You can probably do that with the XML-RPC API.  There's a function to 
get the versions of a package, given a (case-sensitive) name, and 
there's a function to get information for uploaded archives, given a 
name and a version.  I originally intended to use it for the PEP 365 
approach, but you can get the necessary information in just one 
static roundtrip using the REST (/simple) HTML API, if you're willing 
to parse the URLs for version information.  (The catch of course 
being that distutils source distributions don't have unambiguously 
parseable filenames.)

>Hm. Why not just use the existing convention for running setup.py
>after unpacking? This works great in my experience, and has the
>advantage of having an easy fallback if you end up having to do this
>manually for whatever reason.

Because I want bootstrap-ees to be able to use the bootstrap 
mechanism.  For example, I expect at some point that setuptools will 
use other, non-self-contained packages, and other package managers 
such as zc.buildout et al also want to depend on setuptools without 
bundling it.

> >  * calling the bootstrap module 'bootstrap', as in 'python -m
> >  bootstrap projectname optionalversion'.  The module would expose an
> >  API to allow it to be used programmatically as well as the command
> >  line, so that bootstrapped packages can use the bootstrap process to
> >  locate dependencies if they so desire.  (Today's package management
> >  tools, at least, are all based on setuptools, so if it's not present
> >  they'll need to download that before beginning their own
> >  bootstrapping process.)
>
>This sounds like going beyond bootstrapping.

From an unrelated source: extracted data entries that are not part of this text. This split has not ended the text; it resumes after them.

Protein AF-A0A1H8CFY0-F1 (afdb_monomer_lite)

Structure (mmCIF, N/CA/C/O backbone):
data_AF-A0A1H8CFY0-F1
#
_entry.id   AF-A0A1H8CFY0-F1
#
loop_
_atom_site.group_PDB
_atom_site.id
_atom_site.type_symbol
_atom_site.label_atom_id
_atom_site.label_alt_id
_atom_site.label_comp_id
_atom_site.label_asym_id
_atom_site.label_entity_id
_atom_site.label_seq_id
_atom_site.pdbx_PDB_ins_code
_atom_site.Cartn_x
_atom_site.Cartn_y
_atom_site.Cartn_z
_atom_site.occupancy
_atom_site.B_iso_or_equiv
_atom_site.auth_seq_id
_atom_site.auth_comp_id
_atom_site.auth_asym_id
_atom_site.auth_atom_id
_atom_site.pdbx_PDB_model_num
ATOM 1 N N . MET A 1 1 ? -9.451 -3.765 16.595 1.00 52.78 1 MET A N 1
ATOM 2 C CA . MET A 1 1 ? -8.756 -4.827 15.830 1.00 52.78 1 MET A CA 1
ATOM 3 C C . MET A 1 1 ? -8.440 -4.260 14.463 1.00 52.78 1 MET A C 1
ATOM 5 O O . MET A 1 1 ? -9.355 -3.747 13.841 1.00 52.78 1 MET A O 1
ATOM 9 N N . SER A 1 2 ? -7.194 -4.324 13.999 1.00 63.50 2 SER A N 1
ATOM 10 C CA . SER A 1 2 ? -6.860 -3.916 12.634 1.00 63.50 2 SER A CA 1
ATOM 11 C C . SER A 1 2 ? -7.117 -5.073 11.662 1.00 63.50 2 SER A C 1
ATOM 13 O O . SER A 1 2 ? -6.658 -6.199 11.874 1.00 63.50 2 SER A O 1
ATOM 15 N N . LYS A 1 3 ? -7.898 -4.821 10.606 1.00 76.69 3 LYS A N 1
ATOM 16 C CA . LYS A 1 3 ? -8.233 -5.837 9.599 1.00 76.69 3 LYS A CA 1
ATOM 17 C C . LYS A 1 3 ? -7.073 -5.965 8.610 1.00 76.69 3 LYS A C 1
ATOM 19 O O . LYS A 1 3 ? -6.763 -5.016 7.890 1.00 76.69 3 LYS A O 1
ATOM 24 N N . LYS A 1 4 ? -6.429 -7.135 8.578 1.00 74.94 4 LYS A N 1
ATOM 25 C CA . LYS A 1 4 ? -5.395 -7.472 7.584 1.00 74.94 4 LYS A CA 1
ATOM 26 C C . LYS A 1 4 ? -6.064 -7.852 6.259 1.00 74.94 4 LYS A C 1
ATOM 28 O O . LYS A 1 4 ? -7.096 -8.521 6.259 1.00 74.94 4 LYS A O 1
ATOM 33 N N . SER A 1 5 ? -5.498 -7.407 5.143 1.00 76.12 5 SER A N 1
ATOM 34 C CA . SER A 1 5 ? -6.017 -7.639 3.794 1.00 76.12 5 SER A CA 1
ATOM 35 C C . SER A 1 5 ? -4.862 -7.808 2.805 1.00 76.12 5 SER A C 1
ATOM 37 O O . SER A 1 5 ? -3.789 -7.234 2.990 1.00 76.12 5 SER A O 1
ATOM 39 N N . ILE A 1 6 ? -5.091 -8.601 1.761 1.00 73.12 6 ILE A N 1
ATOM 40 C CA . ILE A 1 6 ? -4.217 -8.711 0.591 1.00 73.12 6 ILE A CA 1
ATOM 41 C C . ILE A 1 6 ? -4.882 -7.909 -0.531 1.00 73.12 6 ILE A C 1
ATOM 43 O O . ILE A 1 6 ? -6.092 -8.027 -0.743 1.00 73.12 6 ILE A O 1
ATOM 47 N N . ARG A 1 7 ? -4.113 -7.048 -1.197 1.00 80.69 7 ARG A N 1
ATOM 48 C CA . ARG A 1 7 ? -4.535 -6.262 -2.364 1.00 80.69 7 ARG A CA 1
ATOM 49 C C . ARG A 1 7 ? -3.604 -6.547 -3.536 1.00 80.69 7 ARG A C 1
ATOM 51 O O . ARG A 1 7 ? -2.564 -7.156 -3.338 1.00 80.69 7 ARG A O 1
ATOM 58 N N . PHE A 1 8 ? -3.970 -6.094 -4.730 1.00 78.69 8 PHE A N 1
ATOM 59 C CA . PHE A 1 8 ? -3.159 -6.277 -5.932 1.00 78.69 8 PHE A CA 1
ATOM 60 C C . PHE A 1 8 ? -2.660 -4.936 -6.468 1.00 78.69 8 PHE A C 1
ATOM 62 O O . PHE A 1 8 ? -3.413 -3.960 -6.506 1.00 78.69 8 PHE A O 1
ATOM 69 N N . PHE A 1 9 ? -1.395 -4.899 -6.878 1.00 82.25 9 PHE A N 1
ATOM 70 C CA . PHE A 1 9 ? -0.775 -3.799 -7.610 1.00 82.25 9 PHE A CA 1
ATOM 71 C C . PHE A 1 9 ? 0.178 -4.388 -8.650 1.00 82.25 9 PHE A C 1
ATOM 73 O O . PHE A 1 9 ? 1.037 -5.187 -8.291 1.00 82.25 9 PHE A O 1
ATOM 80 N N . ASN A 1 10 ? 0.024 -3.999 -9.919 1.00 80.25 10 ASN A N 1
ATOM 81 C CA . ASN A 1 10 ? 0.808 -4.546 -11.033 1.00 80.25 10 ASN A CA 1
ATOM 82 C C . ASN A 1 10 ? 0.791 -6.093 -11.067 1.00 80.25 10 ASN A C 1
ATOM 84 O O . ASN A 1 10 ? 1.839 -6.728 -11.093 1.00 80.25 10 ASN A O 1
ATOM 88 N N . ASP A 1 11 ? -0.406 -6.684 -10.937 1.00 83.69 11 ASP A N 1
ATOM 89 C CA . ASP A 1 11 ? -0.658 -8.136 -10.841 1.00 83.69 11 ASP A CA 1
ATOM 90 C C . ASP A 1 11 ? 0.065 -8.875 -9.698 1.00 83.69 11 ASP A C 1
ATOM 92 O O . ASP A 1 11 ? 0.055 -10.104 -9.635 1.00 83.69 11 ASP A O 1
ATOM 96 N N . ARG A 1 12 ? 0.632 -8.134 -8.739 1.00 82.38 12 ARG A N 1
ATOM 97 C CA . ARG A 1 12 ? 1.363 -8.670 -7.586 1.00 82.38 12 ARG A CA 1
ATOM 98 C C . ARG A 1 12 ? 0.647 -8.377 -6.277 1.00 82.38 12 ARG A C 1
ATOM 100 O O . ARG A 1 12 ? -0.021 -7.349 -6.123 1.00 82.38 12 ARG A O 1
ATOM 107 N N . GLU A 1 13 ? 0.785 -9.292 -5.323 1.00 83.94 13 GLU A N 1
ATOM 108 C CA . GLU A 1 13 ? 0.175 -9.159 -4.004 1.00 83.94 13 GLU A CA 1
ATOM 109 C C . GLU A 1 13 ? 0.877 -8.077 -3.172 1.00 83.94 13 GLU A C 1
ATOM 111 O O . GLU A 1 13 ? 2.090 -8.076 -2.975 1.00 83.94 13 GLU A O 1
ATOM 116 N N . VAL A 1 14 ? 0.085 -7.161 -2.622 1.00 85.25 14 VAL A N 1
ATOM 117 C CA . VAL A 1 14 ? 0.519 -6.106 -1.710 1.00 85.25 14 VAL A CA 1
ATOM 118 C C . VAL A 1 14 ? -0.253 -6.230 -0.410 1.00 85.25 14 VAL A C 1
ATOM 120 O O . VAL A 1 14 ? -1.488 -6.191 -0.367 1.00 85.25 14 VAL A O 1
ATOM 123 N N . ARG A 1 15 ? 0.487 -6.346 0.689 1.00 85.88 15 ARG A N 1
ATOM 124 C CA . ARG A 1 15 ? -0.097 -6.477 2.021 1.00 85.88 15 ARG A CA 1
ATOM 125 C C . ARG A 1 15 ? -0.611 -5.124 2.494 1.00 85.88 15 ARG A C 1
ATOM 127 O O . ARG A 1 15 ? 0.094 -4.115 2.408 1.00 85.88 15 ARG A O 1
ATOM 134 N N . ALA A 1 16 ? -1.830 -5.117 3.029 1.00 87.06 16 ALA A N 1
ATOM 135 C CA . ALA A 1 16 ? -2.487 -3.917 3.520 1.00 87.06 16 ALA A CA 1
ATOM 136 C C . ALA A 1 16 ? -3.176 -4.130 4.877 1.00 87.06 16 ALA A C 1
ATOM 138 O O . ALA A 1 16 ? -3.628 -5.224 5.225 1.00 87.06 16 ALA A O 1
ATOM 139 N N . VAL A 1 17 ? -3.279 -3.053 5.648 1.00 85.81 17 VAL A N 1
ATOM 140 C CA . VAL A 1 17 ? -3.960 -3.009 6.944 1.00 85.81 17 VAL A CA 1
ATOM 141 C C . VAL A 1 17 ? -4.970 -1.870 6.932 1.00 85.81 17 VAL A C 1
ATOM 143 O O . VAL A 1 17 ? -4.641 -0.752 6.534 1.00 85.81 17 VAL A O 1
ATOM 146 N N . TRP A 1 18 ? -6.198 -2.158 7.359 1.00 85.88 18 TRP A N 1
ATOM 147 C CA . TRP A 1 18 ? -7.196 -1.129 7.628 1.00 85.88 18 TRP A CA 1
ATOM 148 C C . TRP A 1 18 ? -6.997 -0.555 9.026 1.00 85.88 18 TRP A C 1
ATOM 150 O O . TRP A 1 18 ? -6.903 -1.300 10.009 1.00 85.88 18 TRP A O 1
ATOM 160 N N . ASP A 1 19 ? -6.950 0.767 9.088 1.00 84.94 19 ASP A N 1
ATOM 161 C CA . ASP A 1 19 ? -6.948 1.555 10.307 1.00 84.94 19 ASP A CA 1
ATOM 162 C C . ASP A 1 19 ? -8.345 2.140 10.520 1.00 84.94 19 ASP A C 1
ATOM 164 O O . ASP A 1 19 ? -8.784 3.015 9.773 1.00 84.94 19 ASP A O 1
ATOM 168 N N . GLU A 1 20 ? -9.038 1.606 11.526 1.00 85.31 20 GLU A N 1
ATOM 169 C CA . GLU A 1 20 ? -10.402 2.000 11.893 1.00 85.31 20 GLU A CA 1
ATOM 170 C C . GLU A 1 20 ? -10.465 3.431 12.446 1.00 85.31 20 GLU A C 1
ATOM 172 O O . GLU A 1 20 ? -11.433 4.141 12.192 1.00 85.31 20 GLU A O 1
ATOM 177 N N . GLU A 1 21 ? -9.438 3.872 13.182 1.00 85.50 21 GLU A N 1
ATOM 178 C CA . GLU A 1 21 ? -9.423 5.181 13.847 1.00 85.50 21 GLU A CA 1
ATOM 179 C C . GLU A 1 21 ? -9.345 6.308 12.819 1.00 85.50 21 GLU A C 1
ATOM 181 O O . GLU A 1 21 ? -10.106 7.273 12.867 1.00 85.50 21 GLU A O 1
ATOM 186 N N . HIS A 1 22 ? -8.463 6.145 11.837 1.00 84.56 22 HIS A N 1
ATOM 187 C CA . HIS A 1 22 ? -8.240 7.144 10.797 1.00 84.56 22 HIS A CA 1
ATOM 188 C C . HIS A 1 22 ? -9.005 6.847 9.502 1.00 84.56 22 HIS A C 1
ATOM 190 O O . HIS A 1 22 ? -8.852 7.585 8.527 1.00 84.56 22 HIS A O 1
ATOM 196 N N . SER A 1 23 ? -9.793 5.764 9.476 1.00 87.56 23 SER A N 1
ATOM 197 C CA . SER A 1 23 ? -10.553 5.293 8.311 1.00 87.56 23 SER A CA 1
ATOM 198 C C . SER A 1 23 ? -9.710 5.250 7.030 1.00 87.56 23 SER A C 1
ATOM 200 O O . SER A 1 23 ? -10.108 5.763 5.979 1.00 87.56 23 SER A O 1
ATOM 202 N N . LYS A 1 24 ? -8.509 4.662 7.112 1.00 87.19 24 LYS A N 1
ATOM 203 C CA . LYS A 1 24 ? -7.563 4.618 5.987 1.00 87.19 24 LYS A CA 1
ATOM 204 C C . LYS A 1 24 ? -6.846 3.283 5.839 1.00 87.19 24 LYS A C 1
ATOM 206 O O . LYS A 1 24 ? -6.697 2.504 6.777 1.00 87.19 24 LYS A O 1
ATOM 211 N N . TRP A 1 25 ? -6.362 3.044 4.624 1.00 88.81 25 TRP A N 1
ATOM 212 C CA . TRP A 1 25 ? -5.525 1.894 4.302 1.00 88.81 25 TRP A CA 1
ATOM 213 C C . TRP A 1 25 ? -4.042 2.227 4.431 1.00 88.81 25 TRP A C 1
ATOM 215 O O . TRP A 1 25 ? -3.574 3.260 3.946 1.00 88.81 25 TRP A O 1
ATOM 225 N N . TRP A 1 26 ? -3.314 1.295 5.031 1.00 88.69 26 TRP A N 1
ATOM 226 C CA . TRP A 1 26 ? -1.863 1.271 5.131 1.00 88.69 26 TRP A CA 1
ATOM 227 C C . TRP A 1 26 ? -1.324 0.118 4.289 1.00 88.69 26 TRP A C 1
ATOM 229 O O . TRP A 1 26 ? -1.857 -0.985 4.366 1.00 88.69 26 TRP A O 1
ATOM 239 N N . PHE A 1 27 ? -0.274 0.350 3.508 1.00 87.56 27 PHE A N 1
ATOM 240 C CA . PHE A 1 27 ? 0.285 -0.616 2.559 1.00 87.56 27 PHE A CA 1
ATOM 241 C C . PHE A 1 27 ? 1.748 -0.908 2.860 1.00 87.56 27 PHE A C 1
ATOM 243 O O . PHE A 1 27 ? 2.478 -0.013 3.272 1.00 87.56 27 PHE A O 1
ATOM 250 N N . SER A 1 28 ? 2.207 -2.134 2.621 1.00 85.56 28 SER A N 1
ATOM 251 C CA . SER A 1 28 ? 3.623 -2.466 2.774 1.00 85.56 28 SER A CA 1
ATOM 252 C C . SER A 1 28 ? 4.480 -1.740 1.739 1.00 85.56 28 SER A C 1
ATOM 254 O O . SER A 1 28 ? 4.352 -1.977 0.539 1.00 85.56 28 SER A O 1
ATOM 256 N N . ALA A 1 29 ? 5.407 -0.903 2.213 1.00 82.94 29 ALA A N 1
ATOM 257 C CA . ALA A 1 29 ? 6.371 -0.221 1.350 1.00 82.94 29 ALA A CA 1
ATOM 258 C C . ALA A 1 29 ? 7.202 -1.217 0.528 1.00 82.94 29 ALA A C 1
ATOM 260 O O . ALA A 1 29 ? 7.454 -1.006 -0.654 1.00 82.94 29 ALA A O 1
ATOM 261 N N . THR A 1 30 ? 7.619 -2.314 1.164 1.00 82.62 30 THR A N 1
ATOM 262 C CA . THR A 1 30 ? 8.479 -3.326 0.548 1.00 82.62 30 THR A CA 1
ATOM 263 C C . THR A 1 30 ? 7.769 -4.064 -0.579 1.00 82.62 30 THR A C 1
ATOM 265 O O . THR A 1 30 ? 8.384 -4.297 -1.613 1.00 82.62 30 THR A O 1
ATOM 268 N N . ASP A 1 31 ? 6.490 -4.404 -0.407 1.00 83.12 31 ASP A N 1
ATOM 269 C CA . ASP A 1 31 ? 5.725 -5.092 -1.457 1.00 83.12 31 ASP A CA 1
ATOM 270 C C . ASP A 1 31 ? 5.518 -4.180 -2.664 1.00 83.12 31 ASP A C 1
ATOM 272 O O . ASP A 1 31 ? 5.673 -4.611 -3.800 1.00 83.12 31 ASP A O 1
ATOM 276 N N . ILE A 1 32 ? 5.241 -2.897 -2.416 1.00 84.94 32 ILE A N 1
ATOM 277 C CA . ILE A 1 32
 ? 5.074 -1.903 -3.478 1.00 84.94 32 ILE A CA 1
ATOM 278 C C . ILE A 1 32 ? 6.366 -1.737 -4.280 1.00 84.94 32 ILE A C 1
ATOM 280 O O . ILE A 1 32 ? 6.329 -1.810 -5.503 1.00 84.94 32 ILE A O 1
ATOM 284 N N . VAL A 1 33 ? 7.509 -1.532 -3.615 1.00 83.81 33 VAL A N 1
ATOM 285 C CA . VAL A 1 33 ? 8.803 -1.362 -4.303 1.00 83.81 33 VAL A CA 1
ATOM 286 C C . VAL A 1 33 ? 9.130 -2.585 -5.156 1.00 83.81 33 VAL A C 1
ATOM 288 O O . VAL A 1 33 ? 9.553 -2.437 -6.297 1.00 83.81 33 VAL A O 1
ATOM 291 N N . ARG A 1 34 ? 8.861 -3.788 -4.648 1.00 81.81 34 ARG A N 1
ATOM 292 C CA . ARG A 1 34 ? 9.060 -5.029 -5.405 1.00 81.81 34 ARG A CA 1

My vision is that you use
>the bootstrap module (with the command line you suggest above) once to
>install setuptools or the alternate package manager of your choice,
>and then you can use easy_install (or whatever alternative) to install
>the rest.

Well, I noticed that the other package managers were writing 
bootstrap scripts that then download setuptools' bootstrap script and 
run it as part of *their* bootstrap process...  and then I got to 
thinking that it sure would be nice for setuptools to not have to be 
a giant monolithic download if I wanted to start using other packages 
in it...  and that it sure would be nice to get rid of all these 
bootstrap scripts downloading other bootstrap scripts...  and then I 
wrote PEP 365.  :)

One other thing that PEP 365 does for these use cases that your 
approach doesn't, is that pkg_resources could detect whether a 
desired package of a usable version was *already* installed, and skip 
it if so.  So, we've already scaled back the intended use cases quite 
a bit, as people will have to write their own "is it already there?" 
and "is it the right version?" checks.

> >  Without one or the other, the bootstrap tool would have to grow a
> >  version parsing scheme of some type, and play guessing games with
> >  file extensions.  (Which is one reason I limited PEP 365's scope to
> >  downloading eggs actually *uploaded* to PyPI, rather than arbitrary
> >  packages *linked* from PyPI.)
>
>There are two version parsers in distutils, referenced by PEP 345, the
>PyPI 1.2 metadata standard.

Yes, and StrictVersion doesn't parse release candidates.  And neither 
LooseVersion nor StrictVersion supports handling multiple 
pre/post-release tags correctly.  (E.g. "1.1a1dev-r2753")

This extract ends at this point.